Elsie Morison’s Bless’d the day is clear as a bell and agile and she lives the Beecham aesthetic with palpable enthusiasm. John Cameron is both noble and a lover; he is prayerful in Thus the rolling surges rise and duets characterfully with Morison in Welcome as the dawn of day. In her two smaller roles Lois Marshall proves every bit as adept as her colleagues; her Act II aria Will the sun forget to streak is especially fine. How typically Beechamesque though is the mighty cymbal crash that at the end of the chorus Now a diff’rent measure try and, no less, the proud trumpet that courses thrillingly through the Double Chorus that Beecham has placed to end Part I, From the censer curling rise. And indeed the extra phalanx of low brass he asks for in Praise the Lord where he inspires a chorale type sound very different from, say, the magnificently thrilling approach of John Eliot Gardiner, amongst the "moderns." I dare say hair shirted brethren will berate the vulgarity, but I loved it.

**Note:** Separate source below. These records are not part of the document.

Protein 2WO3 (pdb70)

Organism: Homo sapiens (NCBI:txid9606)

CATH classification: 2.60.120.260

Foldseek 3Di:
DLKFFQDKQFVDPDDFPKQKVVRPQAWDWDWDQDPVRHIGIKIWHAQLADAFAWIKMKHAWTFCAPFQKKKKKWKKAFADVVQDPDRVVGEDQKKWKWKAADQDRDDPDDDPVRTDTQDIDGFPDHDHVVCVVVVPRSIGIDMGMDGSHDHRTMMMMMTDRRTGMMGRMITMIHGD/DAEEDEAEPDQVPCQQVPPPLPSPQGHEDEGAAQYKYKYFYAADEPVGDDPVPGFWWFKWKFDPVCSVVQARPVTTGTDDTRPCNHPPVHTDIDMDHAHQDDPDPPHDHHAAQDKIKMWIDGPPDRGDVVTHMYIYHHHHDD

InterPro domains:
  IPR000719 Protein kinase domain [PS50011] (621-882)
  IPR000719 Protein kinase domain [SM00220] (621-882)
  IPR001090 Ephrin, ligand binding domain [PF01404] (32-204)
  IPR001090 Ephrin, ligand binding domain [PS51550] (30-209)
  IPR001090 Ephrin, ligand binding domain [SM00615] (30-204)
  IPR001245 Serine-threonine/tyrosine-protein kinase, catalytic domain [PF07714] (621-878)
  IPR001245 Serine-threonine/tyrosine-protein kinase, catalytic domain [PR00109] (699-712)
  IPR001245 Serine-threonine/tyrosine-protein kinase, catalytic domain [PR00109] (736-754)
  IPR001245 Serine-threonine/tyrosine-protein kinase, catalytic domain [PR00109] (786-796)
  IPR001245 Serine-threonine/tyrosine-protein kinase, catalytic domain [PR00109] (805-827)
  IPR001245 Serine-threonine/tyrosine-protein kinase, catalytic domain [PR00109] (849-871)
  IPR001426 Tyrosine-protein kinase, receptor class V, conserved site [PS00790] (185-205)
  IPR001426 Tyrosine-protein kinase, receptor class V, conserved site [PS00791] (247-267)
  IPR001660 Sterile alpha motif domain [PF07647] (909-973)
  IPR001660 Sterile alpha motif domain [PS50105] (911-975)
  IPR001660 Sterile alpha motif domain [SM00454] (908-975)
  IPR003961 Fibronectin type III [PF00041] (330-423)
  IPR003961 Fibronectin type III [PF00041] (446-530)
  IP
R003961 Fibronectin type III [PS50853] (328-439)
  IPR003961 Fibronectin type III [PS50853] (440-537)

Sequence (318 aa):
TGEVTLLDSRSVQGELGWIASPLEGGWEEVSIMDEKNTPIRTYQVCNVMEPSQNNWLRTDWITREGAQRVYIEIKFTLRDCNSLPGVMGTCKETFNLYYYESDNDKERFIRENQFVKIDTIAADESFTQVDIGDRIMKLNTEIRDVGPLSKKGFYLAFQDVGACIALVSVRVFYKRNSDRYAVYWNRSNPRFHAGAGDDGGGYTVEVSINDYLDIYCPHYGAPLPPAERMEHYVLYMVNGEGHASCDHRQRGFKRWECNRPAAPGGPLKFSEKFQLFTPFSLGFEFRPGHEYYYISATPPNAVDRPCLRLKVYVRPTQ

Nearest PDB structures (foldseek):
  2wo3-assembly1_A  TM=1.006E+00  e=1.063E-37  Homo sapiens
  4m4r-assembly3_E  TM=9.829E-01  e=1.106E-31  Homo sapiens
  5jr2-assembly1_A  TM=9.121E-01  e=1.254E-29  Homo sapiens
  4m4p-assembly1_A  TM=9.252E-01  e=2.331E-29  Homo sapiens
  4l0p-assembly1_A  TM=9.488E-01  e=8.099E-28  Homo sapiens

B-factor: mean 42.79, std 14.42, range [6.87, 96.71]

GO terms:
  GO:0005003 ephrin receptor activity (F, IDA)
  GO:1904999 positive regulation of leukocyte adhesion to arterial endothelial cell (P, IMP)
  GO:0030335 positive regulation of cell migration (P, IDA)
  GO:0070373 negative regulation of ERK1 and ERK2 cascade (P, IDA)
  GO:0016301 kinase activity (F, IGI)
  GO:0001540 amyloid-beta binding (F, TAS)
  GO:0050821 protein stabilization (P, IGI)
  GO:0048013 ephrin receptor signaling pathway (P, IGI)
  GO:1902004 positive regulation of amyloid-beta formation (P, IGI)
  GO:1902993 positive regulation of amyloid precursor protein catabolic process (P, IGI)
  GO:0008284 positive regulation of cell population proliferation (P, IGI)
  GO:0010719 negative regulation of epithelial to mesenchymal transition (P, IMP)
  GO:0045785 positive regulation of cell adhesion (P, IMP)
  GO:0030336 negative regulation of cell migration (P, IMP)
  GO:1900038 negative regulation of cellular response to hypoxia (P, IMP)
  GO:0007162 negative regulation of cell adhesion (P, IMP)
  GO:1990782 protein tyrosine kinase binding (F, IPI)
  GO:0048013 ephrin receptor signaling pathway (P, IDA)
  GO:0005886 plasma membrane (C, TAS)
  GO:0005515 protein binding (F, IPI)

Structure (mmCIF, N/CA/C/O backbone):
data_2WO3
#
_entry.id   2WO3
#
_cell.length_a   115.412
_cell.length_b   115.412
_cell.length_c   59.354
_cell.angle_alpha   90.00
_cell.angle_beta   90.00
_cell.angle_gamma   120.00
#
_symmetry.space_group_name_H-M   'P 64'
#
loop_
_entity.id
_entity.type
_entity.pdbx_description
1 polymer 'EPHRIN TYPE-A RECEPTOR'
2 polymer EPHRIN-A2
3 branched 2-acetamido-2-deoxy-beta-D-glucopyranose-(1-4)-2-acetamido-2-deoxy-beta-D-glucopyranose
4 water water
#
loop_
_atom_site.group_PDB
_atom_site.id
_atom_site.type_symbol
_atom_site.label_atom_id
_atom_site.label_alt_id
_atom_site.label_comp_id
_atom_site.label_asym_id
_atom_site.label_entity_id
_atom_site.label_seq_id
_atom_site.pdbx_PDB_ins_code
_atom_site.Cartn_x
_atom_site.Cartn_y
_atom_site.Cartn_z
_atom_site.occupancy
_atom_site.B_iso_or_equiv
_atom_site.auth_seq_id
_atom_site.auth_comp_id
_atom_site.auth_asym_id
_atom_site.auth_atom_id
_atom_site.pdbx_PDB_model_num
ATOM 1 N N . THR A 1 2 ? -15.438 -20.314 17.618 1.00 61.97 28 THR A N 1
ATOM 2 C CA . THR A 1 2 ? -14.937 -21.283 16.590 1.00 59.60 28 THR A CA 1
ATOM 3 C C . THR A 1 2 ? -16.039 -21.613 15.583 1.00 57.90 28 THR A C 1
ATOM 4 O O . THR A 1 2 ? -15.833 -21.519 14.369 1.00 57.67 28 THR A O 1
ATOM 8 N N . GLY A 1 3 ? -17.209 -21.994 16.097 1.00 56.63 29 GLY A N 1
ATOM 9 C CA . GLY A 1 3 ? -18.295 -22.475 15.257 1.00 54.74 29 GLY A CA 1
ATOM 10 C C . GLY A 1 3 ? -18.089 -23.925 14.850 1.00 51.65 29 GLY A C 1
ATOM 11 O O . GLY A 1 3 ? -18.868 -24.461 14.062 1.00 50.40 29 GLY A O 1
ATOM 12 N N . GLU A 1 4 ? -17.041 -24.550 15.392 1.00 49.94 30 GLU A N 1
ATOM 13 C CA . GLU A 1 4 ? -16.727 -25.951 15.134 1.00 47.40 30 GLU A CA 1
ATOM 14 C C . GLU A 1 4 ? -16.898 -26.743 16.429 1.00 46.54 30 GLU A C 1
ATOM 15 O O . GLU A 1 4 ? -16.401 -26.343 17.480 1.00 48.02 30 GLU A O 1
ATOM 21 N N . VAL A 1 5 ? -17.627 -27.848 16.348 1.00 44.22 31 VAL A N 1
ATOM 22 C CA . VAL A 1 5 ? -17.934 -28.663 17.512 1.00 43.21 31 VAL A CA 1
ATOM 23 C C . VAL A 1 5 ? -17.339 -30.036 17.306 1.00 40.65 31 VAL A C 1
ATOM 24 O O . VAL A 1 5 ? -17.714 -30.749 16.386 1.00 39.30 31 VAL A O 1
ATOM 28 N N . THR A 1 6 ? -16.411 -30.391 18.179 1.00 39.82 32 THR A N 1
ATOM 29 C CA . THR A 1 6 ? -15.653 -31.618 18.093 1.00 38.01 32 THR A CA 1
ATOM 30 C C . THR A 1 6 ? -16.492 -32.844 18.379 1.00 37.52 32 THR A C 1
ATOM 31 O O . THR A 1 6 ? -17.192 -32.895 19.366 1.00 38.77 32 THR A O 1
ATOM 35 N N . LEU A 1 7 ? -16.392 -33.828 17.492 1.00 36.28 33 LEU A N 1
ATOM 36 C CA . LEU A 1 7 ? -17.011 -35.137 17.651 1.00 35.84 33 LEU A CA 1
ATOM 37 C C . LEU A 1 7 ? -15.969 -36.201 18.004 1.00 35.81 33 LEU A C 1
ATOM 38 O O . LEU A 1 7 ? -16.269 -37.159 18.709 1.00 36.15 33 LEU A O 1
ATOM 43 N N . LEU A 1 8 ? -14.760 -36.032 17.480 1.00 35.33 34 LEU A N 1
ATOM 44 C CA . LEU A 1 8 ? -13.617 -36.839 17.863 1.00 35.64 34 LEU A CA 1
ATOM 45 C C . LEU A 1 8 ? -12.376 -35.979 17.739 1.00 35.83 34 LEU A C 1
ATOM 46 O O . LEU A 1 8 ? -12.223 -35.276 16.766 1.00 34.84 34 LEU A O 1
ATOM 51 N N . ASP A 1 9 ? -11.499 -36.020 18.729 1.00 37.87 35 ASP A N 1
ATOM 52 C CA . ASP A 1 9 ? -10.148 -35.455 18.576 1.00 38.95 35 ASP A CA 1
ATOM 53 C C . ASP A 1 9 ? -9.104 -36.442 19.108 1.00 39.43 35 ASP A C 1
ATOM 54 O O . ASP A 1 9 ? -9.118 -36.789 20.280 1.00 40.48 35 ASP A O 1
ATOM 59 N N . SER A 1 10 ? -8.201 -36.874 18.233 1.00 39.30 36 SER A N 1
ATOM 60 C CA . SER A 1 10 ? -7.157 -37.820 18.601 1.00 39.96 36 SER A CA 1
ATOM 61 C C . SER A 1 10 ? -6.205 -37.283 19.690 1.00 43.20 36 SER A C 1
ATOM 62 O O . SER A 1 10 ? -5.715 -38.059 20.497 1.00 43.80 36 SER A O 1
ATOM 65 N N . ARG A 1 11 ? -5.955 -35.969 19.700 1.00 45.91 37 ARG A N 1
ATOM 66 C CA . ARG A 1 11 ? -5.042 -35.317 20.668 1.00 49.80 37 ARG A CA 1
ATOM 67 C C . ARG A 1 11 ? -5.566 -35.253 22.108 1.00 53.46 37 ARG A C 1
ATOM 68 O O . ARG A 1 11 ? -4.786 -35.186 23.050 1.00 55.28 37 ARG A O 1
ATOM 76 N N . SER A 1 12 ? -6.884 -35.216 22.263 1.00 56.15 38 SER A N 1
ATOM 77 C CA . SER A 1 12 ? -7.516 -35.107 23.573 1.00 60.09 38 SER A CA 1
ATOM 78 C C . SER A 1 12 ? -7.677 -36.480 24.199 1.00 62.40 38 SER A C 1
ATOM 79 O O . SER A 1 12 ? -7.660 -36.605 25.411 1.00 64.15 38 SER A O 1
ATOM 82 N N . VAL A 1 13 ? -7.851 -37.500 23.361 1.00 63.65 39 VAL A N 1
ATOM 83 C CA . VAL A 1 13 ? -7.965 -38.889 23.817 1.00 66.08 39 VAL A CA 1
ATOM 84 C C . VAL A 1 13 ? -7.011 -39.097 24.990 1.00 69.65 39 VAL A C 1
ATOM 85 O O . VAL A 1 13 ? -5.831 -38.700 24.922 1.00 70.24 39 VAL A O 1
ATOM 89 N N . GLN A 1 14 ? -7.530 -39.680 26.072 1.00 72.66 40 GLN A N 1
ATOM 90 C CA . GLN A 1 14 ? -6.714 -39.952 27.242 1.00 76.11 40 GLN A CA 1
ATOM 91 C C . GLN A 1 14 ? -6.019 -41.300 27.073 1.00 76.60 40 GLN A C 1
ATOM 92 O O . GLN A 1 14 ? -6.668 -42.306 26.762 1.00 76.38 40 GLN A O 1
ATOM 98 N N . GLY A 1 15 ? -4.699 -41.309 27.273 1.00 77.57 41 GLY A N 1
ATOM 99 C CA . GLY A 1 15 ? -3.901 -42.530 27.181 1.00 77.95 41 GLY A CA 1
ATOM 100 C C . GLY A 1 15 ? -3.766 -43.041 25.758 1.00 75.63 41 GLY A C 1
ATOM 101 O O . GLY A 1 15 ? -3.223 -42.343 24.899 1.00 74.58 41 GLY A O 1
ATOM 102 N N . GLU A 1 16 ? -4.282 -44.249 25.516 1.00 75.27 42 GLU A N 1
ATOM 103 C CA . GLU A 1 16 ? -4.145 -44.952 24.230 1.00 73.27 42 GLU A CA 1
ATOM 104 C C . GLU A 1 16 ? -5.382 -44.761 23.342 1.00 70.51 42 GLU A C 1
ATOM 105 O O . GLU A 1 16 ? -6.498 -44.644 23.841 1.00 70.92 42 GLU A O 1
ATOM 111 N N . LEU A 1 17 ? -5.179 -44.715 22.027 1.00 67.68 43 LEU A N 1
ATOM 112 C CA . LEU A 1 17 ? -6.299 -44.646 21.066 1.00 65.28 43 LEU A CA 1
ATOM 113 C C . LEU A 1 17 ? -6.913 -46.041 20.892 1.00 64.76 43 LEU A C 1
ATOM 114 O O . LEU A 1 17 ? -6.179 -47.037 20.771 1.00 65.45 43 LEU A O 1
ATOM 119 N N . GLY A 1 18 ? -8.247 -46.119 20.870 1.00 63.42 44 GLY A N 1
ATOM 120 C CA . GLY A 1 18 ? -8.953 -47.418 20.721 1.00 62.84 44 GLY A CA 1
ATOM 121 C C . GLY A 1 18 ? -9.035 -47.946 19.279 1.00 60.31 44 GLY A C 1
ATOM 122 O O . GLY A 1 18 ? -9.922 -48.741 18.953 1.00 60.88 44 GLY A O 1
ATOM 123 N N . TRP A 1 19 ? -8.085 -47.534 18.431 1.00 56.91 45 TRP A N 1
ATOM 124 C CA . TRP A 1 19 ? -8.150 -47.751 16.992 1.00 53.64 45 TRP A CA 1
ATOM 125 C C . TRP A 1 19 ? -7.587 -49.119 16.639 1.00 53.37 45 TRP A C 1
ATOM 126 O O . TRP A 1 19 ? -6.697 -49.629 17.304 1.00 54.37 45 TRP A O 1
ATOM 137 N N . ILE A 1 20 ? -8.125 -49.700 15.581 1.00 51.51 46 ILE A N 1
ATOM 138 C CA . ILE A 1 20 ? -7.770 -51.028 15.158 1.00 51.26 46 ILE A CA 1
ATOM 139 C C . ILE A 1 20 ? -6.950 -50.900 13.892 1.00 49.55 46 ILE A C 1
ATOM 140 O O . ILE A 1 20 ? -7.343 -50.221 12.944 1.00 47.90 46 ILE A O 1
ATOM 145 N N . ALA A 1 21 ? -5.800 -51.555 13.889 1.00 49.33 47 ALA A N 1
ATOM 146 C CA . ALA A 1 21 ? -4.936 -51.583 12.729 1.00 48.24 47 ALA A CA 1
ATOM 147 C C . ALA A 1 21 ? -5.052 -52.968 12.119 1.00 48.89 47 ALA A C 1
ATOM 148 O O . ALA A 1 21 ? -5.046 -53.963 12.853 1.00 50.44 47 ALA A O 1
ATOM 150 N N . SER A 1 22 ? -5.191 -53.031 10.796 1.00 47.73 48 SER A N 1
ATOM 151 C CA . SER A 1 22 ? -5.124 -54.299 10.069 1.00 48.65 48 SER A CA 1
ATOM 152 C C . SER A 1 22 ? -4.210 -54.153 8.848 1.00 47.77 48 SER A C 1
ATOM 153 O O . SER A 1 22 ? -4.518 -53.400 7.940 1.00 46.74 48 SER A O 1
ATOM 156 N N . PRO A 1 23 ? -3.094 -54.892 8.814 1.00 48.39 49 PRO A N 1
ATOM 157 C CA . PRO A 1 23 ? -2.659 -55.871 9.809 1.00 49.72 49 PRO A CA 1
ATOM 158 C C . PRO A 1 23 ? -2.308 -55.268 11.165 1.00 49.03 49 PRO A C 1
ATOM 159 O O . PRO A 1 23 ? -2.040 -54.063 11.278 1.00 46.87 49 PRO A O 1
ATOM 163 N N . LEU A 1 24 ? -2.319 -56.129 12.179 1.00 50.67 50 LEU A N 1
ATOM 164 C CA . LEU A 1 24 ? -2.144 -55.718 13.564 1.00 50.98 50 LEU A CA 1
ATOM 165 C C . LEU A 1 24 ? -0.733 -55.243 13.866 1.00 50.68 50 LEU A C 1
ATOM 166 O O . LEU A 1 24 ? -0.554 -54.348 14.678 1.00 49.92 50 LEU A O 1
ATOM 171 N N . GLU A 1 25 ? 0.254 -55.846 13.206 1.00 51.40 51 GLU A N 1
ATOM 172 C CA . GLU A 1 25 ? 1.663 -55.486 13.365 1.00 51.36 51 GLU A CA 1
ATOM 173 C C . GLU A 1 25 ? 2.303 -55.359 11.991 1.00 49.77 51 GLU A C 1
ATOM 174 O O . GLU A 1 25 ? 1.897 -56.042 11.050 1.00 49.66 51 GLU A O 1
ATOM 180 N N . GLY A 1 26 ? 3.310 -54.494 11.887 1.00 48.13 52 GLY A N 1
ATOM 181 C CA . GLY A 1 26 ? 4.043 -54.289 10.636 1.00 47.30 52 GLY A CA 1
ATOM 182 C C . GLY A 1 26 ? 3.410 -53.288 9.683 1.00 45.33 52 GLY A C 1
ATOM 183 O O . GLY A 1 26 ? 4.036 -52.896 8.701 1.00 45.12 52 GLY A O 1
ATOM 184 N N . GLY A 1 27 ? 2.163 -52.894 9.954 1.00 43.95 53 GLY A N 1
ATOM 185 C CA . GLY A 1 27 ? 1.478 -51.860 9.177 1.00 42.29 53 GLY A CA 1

This set was presumably taken from commercial LPs. There is hiss at a high playback level and a few very trivial ticks. One part of the original recording that couldn’t, obviously, be dealt with is the sometimes abrupt change of acoustic, reflecting the different recording dates (six days in November 1955, three in December of the same year and three in 1956). It’s quite jarring to move from the Nightingale Chorus to The Arrival of the Queen of Sheba (with an edit glitch separating them). But never mind all that; this is the first time Beecham’s Solomon has appeared on CD. It’s a heartfelt, noble and stirring achievement and, like the Boy King’s tomb, full of wonderful things.